A redução do número de ações judiciais para reconhecimento de paternidade foi a motivação central para a criação do projeto Pai Presente do TJ-BA, em 2012, conta o juiz Alberto Raimundo Gomes. Ele estima que a iniciativa tenha diminuído em cerca de 70% o volume desse tipo de processo, principalmente em Salvador, embora o projeto também seja aplicado nas comarcas do interior.

“As pessoas que têm interesse procuram o tribunal através do site ou do telefone, se habilitam, e nós temos uma equipe que recepciona esses pedidos e agenda uma data para a realização dos exames”, conta o juiz. Ele esclarece que as partes envolvidas não são obrigadas a fazer o exame, nem comparecer à audiência de conciliação, mas diante de uma negativa o caso será encaminhado para a Defensoria Pública para abertura de ação de investigação.

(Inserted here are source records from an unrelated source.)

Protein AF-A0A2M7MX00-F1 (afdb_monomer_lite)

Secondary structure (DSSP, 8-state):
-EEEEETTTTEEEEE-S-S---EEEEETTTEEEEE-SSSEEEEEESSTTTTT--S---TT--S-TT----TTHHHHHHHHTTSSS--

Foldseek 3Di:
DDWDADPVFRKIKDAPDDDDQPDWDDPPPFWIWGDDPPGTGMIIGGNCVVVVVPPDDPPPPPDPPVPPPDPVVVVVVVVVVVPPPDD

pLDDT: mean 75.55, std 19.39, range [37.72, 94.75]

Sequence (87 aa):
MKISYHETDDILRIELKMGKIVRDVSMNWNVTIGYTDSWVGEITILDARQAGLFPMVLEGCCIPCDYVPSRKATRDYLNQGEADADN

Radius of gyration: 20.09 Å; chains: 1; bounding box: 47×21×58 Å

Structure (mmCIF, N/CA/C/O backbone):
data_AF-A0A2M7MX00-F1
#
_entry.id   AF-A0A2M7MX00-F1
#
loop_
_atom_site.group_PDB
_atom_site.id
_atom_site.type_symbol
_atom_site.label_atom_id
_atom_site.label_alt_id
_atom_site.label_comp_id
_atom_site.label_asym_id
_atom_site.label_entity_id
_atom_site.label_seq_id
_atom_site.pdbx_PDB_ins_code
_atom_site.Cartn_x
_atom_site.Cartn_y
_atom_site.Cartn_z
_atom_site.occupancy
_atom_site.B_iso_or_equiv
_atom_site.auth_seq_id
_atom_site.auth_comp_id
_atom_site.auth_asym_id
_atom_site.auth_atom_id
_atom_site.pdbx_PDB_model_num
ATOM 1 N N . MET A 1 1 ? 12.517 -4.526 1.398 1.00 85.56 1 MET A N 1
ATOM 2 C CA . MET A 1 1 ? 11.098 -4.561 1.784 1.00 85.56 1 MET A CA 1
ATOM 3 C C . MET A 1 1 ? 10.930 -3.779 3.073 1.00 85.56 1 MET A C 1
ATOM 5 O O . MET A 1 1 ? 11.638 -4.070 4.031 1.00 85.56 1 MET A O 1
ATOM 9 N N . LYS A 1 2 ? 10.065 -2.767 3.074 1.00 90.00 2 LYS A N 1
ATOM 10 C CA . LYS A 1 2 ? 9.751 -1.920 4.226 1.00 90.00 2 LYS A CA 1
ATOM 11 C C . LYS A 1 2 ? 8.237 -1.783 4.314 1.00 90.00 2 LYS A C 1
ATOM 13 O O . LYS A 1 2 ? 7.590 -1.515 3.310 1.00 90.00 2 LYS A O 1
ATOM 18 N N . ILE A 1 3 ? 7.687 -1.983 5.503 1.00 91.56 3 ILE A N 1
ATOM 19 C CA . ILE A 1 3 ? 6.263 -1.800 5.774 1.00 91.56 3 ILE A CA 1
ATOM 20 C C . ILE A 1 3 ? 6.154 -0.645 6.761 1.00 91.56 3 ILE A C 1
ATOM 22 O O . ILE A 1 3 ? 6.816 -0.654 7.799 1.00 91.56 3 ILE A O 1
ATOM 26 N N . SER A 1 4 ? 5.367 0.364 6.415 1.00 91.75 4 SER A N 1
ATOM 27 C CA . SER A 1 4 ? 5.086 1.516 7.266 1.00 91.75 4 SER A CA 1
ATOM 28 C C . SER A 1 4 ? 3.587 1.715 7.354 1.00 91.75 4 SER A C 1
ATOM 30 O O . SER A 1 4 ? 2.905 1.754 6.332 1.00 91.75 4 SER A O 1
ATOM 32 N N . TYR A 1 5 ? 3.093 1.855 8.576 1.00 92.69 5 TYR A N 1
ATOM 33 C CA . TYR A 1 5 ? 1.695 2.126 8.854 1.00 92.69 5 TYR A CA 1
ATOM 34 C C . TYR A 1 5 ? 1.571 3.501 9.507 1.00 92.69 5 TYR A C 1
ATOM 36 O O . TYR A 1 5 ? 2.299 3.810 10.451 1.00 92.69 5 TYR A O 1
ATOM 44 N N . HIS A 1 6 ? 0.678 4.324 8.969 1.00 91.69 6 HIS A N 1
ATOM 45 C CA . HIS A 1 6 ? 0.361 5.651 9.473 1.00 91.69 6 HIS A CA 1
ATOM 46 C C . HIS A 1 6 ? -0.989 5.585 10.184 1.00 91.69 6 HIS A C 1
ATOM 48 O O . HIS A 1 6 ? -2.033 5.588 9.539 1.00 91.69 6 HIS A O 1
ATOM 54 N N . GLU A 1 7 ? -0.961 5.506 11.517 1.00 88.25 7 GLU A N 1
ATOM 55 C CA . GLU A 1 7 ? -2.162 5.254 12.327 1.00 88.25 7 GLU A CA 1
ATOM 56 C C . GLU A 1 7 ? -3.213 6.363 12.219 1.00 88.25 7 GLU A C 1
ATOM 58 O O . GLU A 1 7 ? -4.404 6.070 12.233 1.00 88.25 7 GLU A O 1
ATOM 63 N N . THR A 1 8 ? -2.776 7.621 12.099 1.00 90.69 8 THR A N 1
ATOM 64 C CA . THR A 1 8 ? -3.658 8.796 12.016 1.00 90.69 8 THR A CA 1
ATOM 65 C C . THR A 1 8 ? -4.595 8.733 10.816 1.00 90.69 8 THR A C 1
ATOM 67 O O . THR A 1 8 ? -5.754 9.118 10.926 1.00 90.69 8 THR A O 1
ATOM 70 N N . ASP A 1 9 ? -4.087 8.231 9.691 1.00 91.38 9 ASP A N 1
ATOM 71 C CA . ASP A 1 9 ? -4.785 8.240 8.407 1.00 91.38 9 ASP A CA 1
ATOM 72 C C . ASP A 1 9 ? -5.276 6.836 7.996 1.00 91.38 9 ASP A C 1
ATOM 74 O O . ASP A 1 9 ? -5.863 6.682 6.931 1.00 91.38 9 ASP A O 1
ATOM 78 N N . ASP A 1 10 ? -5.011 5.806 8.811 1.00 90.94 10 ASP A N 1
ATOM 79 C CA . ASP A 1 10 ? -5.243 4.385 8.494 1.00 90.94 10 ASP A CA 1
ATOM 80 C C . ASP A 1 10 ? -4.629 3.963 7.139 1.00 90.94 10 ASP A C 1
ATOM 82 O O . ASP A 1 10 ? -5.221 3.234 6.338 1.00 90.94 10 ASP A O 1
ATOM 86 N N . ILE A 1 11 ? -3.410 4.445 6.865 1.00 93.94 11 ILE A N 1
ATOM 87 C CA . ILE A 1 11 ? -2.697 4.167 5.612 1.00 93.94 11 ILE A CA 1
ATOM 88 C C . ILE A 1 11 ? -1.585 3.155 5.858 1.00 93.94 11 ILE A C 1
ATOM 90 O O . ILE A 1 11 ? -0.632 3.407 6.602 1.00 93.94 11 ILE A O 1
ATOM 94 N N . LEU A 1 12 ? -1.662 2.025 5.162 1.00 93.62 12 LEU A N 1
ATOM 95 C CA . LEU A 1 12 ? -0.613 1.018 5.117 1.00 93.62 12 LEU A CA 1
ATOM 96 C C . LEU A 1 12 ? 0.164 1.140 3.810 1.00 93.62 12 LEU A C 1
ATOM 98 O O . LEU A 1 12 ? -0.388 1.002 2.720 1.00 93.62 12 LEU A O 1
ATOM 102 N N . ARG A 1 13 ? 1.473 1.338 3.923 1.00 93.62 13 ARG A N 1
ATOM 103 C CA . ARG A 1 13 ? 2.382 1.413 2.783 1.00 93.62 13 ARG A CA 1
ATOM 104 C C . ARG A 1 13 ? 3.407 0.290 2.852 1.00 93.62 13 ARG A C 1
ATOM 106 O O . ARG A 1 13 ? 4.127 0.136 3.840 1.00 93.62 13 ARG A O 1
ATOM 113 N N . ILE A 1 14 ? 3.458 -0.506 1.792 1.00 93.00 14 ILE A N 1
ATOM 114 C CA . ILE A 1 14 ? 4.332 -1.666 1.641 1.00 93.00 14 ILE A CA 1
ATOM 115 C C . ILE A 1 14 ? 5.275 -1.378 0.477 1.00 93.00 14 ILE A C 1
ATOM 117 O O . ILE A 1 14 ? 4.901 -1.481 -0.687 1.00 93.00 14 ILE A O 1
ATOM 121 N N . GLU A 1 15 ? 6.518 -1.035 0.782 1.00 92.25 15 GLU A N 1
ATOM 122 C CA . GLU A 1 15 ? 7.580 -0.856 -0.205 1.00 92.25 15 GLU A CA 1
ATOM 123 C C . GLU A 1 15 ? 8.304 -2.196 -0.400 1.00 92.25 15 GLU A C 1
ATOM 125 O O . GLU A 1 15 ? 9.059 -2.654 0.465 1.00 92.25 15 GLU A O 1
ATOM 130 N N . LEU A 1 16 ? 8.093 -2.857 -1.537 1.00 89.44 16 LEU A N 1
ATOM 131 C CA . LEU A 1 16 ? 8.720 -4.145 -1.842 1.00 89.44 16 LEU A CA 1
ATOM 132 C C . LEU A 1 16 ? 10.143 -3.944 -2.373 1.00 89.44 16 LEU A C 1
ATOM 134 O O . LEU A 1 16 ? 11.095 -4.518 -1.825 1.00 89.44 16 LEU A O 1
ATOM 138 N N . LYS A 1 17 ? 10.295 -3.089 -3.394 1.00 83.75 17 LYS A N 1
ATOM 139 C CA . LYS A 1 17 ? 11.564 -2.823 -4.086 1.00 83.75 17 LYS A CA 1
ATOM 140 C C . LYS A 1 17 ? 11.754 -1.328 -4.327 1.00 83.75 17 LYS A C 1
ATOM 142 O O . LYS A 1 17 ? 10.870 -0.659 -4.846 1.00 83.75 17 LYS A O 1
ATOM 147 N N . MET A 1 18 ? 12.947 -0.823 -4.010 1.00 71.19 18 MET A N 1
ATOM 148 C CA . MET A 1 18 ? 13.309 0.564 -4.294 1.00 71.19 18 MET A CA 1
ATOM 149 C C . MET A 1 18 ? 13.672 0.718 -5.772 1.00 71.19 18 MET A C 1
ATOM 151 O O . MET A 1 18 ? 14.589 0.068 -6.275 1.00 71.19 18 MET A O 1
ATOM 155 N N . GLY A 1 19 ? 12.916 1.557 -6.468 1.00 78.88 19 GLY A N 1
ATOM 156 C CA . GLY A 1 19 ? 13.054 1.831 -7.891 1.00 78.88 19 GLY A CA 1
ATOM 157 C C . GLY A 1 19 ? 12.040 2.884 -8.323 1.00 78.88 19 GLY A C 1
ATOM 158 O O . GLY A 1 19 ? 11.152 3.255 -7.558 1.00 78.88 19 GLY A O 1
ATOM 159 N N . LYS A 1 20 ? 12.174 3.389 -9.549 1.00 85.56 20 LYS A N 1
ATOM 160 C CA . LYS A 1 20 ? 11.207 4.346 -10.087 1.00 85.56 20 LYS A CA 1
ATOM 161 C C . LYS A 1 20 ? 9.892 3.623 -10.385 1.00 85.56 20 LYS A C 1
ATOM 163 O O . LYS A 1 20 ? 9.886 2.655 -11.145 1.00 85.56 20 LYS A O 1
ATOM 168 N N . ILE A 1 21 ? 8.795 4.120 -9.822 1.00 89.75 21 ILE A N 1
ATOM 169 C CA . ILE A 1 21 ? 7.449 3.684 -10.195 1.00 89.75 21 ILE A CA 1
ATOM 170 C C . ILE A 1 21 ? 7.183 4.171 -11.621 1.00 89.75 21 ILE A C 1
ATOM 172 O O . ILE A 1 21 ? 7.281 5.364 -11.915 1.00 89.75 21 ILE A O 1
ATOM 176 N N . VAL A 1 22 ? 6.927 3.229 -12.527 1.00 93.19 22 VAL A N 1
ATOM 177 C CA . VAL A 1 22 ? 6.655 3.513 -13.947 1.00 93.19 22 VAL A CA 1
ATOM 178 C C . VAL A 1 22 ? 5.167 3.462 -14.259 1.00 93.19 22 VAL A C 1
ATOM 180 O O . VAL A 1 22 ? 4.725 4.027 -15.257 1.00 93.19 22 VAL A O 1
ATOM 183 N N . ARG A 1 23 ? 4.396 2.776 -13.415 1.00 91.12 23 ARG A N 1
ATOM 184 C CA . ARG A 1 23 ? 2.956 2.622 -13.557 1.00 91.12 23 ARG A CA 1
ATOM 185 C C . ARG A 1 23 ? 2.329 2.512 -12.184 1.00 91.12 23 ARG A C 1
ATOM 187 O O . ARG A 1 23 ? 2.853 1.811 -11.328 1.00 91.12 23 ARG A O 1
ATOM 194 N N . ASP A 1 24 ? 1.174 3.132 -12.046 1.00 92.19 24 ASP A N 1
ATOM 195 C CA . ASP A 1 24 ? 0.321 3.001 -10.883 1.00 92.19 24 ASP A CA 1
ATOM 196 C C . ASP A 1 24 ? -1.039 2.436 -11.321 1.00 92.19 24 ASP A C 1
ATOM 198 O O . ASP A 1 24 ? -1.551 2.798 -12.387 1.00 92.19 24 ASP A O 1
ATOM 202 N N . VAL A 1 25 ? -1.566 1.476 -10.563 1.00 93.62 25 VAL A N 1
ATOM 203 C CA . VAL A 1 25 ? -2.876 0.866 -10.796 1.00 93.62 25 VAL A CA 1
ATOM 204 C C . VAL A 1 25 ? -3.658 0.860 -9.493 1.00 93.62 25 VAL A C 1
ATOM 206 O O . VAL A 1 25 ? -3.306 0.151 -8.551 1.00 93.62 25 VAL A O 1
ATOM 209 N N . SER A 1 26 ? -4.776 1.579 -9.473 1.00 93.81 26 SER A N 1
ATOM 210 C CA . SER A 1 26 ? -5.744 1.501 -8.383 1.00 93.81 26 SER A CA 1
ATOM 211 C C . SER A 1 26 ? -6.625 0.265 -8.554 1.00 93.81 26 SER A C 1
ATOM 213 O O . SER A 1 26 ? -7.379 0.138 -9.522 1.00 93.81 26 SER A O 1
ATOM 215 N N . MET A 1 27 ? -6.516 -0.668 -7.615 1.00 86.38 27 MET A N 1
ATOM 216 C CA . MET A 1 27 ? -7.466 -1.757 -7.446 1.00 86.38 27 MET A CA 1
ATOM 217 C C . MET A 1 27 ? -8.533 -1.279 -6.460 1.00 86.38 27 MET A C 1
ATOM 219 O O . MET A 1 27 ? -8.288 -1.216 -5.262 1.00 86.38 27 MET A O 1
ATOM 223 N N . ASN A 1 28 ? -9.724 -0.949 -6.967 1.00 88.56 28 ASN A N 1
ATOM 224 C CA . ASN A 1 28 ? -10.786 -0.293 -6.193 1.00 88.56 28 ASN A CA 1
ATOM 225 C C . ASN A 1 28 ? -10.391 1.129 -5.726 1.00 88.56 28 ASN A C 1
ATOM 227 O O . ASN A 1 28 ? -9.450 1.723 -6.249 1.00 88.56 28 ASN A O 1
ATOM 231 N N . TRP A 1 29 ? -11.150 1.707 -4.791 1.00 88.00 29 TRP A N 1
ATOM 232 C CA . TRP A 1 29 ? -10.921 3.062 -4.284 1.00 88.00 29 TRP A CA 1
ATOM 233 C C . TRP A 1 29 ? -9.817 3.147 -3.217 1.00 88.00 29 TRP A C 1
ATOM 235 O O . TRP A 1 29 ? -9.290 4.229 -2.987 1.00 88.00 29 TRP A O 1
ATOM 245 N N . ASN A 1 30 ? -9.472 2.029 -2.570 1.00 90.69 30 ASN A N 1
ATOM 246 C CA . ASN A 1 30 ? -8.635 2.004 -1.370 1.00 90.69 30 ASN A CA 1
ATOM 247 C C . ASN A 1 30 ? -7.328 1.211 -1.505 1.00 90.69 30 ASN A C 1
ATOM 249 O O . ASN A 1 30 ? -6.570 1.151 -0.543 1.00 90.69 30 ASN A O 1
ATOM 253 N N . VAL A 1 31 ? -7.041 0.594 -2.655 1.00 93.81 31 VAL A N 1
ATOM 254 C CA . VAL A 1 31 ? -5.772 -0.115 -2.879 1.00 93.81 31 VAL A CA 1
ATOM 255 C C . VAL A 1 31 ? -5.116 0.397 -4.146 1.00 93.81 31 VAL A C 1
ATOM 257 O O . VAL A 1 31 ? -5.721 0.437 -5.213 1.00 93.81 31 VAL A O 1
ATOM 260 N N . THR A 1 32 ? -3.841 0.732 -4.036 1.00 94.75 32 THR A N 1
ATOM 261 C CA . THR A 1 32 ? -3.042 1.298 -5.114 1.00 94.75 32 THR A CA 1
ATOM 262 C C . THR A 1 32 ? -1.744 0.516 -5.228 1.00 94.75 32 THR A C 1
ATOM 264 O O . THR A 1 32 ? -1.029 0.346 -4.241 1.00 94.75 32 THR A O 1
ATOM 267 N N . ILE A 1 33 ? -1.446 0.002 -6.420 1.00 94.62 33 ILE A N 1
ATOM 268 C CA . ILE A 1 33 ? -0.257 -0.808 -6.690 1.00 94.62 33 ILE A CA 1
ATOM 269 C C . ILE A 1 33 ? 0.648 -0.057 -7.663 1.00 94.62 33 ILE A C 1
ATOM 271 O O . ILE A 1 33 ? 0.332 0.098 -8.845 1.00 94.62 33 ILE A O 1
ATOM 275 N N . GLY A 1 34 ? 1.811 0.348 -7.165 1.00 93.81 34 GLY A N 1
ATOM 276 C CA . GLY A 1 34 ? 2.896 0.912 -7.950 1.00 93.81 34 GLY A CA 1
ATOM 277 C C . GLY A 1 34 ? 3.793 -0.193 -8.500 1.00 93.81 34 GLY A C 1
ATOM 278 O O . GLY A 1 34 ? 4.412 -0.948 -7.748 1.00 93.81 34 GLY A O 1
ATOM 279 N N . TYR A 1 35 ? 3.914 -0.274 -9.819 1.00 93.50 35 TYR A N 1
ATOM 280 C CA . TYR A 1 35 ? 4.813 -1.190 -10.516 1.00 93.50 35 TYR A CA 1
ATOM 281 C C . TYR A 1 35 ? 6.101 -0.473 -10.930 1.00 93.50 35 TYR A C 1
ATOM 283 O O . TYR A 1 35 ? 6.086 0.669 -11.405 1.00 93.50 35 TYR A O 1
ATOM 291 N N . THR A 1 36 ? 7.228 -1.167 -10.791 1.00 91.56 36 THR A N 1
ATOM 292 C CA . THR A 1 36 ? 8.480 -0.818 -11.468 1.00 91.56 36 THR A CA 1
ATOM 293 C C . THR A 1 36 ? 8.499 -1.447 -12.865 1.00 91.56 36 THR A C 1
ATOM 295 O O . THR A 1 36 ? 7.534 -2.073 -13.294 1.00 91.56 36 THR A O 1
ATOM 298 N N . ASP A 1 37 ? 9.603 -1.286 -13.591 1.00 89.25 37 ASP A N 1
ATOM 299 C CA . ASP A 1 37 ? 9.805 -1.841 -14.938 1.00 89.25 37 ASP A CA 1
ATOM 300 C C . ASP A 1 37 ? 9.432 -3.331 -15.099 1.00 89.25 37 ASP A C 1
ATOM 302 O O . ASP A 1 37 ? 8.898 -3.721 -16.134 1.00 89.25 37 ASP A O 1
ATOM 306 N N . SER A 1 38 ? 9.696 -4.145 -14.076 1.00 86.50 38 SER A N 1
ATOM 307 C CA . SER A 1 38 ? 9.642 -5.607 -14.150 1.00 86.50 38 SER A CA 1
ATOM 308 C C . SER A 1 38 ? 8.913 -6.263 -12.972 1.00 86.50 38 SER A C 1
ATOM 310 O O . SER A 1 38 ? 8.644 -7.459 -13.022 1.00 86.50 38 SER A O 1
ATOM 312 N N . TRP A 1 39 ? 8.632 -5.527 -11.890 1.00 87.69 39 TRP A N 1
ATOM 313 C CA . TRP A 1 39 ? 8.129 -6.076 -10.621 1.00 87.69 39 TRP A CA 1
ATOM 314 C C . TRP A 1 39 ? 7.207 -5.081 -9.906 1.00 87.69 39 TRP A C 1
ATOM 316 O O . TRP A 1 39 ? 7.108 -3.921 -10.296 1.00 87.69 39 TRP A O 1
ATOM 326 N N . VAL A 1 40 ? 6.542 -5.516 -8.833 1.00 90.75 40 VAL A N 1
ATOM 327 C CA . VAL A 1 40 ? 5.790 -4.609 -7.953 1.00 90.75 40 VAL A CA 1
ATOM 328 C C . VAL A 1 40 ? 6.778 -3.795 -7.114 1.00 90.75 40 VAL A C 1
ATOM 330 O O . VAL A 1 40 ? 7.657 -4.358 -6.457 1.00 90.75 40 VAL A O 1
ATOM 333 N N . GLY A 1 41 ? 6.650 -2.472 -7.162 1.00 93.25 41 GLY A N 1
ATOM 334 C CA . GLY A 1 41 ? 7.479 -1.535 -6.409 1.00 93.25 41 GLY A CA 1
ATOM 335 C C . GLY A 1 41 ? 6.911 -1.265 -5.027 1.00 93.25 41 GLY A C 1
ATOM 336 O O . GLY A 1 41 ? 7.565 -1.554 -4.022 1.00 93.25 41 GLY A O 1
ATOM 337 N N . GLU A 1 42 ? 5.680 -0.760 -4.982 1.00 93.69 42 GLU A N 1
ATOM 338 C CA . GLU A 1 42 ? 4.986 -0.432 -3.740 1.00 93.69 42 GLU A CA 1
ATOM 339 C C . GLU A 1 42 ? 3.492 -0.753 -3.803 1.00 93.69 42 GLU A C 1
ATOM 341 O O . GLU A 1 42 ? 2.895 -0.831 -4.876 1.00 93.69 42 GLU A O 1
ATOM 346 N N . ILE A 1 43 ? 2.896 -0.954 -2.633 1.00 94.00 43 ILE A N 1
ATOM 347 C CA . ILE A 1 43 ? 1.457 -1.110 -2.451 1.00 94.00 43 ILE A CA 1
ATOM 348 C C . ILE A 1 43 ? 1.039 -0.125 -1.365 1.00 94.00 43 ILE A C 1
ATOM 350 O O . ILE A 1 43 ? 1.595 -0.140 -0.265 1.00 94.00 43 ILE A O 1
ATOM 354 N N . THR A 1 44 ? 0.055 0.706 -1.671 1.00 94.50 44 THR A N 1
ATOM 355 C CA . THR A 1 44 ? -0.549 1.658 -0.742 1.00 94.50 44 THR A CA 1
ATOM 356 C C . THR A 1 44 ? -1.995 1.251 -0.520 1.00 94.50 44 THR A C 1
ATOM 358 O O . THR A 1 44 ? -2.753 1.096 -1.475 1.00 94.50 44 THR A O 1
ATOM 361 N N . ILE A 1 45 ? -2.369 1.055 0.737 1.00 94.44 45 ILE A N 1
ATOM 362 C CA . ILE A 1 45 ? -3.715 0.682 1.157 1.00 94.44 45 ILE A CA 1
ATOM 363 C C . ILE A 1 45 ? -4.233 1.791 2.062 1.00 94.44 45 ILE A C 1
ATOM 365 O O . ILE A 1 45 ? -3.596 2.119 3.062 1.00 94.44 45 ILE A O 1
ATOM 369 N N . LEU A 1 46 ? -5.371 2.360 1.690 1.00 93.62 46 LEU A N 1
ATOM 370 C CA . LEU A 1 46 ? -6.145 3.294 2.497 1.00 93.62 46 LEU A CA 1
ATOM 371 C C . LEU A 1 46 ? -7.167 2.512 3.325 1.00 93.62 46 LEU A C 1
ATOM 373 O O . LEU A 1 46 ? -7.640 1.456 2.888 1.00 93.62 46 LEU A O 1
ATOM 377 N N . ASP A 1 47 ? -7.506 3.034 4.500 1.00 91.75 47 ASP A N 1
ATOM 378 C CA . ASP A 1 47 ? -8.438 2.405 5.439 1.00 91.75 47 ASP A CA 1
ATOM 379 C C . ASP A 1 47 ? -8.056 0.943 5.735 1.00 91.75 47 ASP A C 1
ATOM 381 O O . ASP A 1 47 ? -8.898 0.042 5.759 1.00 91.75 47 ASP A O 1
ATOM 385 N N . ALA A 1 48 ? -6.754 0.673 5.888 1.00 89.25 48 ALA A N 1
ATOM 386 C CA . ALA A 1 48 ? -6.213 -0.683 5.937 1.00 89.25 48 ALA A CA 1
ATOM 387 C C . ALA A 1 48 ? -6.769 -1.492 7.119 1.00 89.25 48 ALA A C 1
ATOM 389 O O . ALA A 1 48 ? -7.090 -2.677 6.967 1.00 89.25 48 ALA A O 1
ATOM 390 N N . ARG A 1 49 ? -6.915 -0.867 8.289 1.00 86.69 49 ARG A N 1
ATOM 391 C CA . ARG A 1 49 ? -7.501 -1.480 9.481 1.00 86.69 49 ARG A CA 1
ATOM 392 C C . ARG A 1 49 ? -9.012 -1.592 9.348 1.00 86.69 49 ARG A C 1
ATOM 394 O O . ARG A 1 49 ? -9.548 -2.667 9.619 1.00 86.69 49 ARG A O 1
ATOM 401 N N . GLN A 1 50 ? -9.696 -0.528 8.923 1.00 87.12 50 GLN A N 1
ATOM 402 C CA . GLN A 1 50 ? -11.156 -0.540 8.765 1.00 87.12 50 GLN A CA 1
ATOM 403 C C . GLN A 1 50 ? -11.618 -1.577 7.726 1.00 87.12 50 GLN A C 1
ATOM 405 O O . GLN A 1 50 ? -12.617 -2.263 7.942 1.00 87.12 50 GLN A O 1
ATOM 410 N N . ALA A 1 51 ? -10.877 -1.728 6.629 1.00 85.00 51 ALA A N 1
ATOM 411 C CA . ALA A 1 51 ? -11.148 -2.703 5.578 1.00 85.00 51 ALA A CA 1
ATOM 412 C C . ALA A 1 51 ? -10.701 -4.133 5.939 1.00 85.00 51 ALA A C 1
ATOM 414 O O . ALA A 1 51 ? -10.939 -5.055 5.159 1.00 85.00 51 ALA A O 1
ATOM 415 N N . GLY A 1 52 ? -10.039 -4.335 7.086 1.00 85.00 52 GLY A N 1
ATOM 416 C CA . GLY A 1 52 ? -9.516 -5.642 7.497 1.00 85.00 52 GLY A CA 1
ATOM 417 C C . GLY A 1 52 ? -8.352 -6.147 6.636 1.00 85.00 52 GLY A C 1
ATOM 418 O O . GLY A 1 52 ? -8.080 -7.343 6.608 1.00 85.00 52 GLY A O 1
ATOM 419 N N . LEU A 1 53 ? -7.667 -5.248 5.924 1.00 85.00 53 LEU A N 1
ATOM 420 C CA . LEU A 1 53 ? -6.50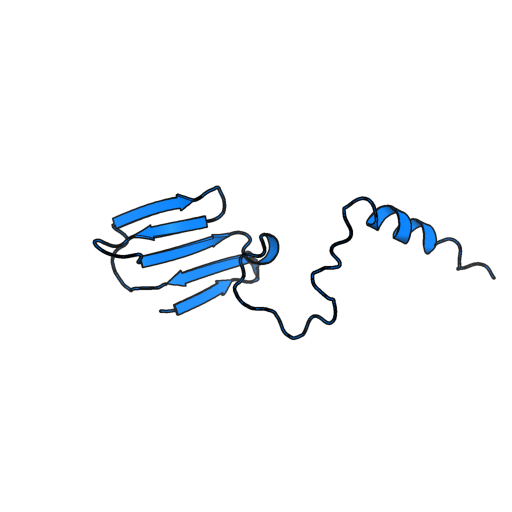5 -5.538 5.074 1.00 85.00 53 LEU A CA 1
ATOM 421 C C . LEU A 1 53 ? -5.171 -5.377 5.820 1.00 85.00 53 LEU A C 1
ATOM 423 O O . LEU A 1 53 ? -4.100 -5.517 5.229 1.00 85.00 53 LEU A O 1
ATOM 427 N N . PHE A 1 54 ? -5.222 -5.073 7.115 1.00 84.94 54 PHE A N 1
ATOM 428 C CA . PHE A 1 54 ? -4.047 -4.943 7.958 1.00 84.94 54 PHE A CA 1
ATOM 429 C C . PHE A 1 54 ? -3.461 -6.333 8.281 1.00 84.94 54 PHE A C 1
ATOM 431 O O . PHE A 1 54 ? -4.132 -7.145 8.916 1.00 84.94 54 PHE A O 1
ATOM 438 N N . PRO A 1 55 ? -2.212 -6.637 7.876 1.00 75.25 55 PRO A N 1
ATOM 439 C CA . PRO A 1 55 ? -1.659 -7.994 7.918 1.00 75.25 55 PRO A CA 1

“A paternidade faz parte da formação de cada pessoa, todo mundo quer saber suas origens, então em razão disso que o Tribunal assumiu essa incumbência social”, afirma Gomes, lembrando que o exame de DNA é custeado pelo TJBA.

Dados do Tribunal apontam que 2.161 exames foram feitos até 2019, resultando em 1.527 reconhecimentos de paternidade, apenas em Salvador. As audiências de conciliação passaram um período suspensas por conta da pandemia, mas já foram retomadas.

O juiz lembra que o serviço contempla crianças e adolescentes, mas também adultos que até já constituíram sua própria família, mas sentem falta do conhecimento de suas origens. Embora seja pouco comum, ele acrescenta a existência de casos onde a busca é pela confirmação de maternidade, sobretudo em situações nas quais a mãe entrega a criança para outras pessoas criarem.